Demokrasi sınavlarını geçmek için
Üstad 31 Mart sonrasında yargılanıp beraat ettiği Divan-ı Harb-i Örfî müdafaasının sonuna koyduğu ve "Ey eski çağların cihangir Asya ordularının kahraman askerlerinin ahfadı (torunları) olan vatandaşlarım ve kardeşlerim! 500 senedir yattığınız yeter. Artık uyanınız, sabahtır" diye başlayan metnin devamındaki satırlarda şöyle diyor:
"Meşrutiyet-i meşrua şeriat dairesindeki meşrutiyet sizi herkes gibi imtihana davet ediyor ki, sinn-i rüşde bülûğunuzu rüşd yaşına eriştiğinizi ve vasîye adem-i ihtiyacınızı vasîye ihtiyacınızın kalmadığını görmek istiyor. İmtihana hazırlanınız. Mevcudiyetinizi ittihadla gösteriniz. (...) Yoksa sıfır çekecek ve şehadetname-i hürriyeti (hürriyet diplomasını) vermeyecektir." (Eski Said Dönemi Eserleri, s. 163)

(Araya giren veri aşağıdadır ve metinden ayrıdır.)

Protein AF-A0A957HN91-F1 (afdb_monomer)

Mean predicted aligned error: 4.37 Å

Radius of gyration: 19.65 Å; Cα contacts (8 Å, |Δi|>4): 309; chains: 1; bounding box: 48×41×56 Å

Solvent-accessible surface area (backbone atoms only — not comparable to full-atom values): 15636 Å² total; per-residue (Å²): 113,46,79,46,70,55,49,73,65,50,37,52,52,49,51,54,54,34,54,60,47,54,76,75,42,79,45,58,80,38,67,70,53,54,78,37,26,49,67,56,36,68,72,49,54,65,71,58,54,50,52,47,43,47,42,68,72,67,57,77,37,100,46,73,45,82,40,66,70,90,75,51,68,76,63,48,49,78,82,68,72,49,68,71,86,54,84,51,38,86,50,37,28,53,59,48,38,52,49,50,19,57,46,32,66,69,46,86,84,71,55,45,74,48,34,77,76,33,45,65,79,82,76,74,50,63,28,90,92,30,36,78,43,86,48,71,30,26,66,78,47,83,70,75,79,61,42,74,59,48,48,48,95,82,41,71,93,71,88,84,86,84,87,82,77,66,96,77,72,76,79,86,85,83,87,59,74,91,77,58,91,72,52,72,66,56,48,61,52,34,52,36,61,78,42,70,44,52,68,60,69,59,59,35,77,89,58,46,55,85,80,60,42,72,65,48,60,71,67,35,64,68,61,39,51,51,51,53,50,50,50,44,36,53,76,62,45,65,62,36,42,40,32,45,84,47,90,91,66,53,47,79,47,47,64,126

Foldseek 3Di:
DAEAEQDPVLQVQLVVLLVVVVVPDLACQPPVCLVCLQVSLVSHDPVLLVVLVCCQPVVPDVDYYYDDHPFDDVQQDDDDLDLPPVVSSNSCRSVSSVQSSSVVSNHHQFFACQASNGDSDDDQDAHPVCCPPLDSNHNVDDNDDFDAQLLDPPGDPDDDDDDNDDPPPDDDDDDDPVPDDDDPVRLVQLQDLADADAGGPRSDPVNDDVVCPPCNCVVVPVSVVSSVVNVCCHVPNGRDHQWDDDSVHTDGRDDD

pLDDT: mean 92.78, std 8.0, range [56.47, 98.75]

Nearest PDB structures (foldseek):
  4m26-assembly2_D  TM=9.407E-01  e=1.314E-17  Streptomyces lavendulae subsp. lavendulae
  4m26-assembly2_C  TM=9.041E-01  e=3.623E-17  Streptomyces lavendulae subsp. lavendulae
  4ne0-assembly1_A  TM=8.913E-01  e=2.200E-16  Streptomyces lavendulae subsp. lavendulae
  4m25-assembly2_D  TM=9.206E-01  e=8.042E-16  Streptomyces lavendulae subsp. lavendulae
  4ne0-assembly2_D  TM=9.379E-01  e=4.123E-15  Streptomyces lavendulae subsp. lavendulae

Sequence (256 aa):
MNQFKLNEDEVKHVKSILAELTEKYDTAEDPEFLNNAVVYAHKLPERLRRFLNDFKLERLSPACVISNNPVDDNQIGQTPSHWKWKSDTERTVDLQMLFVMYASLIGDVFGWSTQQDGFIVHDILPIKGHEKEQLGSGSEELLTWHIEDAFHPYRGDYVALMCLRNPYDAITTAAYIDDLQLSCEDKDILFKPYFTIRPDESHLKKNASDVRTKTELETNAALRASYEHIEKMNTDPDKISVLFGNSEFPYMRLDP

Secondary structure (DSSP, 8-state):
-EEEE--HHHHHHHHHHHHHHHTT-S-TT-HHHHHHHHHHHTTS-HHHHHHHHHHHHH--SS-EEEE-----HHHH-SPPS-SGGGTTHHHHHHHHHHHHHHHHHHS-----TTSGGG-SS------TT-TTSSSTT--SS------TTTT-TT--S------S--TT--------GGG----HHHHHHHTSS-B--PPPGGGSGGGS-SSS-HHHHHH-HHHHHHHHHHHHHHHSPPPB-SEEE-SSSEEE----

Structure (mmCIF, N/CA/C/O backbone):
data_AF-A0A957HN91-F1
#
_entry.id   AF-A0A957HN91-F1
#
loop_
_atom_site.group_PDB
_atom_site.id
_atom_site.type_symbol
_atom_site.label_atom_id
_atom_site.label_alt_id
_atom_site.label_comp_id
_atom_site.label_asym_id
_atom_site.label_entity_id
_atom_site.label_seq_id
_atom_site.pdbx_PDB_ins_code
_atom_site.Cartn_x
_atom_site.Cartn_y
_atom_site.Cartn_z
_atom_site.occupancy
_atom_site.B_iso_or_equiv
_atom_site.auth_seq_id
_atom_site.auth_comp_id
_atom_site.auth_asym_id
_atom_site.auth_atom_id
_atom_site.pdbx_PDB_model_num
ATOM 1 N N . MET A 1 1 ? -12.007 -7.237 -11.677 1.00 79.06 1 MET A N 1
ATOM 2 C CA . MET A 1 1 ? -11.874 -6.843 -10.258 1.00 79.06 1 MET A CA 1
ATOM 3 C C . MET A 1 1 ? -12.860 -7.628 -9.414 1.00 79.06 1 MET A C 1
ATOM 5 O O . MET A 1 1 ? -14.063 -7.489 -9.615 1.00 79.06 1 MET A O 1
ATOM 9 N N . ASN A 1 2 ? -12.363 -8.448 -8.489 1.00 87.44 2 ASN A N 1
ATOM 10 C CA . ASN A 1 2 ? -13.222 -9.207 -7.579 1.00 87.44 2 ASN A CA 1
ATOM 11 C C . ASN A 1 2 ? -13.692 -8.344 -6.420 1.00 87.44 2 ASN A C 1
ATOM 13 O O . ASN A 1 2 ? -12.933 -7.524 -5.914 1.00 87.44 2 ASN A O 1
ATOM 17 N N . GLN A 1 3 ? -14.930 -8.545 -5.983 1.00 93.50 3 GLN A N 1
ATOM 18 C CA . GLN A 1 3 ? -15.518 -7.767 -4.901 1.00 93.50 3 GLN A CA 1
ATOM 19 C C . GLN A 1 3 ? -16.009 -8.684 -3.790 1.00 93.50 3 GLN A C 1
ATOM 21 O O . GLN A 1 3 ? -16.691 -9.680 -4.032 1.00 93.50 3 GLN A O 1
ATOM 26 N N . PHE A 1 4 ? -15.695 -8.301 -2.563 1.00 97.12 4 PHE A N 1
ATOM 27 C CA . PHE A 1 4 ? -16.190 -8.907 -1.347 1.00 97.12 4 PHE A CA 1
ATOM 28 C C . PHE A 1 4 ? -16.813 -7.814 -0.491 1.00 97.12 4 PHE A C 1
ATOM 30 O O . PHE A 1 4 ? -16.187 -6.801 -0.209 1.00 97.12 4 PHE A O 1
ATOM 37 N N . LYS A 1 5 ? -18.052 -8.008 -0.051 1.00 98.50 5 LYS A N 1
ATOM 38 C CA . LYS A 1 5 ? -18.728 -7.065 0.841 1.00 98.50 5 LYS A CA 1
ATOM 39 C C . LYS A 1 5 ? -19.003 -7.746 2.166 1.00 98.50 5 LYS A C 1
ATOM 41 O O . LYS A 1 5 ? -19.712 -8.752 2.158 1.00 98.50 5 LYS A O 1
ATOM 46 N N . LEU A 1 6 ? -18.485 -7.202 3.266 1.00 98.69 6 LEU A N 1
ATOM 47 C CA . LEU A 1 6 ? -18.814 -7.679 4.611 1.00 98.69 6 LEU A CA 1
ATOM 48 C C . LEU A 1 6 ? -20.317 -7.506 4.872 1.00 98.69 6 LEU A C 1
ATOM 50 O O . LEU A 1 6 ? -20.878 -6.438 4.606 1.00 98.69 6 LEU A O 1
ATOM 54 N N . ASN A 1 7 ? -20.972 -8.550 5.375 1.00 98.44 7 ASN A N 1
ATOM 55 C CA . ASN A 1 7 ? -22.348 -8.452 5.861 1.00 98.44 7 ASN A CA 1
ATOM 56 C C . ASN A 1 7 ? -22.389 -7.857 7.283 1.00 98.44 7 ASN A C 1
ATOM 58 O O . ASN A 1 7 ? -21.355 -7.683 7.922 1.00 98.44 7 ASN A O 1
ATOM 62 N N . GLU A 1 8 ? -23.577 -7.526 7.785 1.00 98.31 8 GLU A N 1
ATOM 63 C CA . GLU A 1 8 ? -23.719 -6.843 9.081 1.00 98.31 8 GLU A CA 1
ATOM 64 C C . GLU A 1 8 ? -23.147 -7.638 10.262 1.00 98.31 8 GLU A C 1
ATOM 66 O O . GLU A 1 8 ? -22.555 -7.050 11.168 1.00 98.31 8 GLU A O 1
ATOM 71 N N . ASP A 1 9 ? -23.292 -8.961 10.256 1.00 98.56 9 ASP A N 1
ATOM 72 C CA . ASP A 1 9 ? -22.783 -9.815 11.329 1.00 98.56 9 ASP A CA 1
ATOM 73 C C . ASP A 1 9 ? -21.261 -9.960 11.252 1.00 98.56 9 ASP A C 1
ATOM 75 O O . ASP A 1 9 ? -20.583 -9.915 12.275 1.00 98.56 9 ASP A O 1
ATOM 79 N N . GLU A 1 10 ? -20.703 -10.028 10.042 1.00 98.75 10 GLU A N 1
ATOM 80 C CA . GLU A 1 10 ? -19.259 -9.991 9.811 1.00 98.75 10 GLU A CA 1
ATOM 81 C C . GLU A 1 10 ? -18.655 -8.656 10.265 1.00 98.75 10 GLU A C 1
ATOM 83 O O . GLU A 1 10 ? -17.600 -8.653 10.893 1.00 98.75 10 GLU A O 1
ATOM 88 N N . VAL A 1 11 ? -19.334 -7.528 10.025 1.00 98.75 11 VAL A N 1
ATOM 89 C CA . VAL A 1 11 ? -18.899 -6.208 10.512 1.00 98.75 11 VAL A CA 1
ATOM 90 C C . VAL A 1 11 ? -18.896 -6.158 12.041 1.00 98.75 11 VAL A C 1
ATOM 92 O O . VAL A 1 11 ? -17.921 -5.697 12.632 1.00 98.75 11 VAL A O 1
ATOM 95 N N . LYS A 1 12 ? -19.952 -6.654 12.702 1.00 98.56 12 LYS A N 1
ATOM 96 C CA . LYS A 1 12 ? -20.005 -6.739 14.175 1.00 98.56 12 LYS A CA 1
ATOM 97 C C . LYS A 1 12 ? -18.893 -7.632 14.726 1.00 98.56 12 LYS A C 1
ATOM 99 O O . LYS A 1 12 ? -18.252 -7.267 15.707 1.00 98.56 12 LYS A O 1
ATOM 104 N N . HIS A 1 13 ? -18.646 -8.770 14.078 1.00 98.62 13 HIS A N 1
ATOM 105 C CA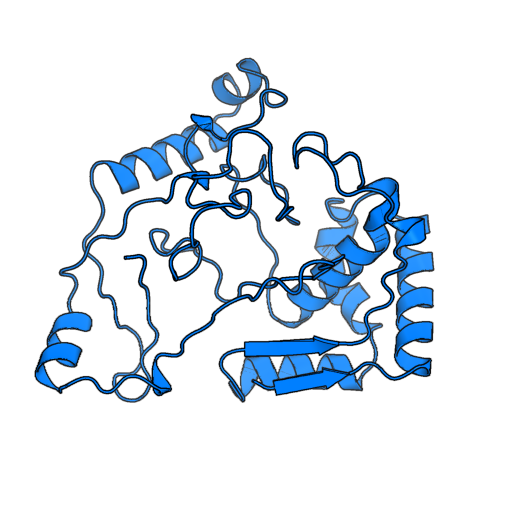 . HIS A 1 13 ? -17.585 -9.704 14.453 1.00 98.62 13 HIS A CA 1
ATOM 106 C C . HIS A 1 13 ? -16.199 -9.063 14.333 1.00 98.62 13 HIS A C 1
ATOM 108 O O . HIS A 1 13 ? -15.408 -9.138 15.269 1.00 98.62 13 HIS A O 1
ATOM 114 N N . VAL A 1 14 ? -15.929 -8.358 13.228 1.00 98.75 14 VAL A N 1
ATOM 115 C CA . VAL A 1 14 ? -14.686 -7.592 13.047 1.00 98.75 14 VAL A CA 1
ATOM 116 C C . VAL A 1 14 ? -14.537 -6.532 14.138 1.00 98.75 14 VAL A C 1
ATOM 118 O O . VAL A 1 14 ? -13.496 -6.494 14.787 1.00 98.75 14 VAL A O 1
ATOM 121 N N . LYS A 1 15 ? -15.576 -5.730 14.413 1.00 98.56 15 LYS A N 1
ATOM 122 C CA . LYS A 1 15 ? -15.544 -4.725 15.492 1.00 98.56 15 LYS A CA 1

Bu seslenişi güncelleyecek olursak:
Demokrasi, aynı zamanda toplum için bir olgunluk, rüşdünü ispatlama ve her çeşit vesayetten kurtulma sınavıdır. Bu sınavda başarılı olmanın en önemli şartı, toplumun demokrasiye ve ihtiva ettiği adalet, meşveret, kanun hâkimiyeti, hürriyet gibi değerlere sahip çıkmak için birleşip ortak bir irade ve inisiyatif ortaya koymasıdır. Bunu başaramazsa sınav notu sıfır olabilir ve "hürriyet diploması"nı alamaz.
Bu çetin süreç ve serencamda yapılan ve her biri ayrı bir sınav niteliğinde olan seçimlerden çıkan sonuçları bu yaklaşım ve perspektifle iyi analiz etmemiz gerekiyor.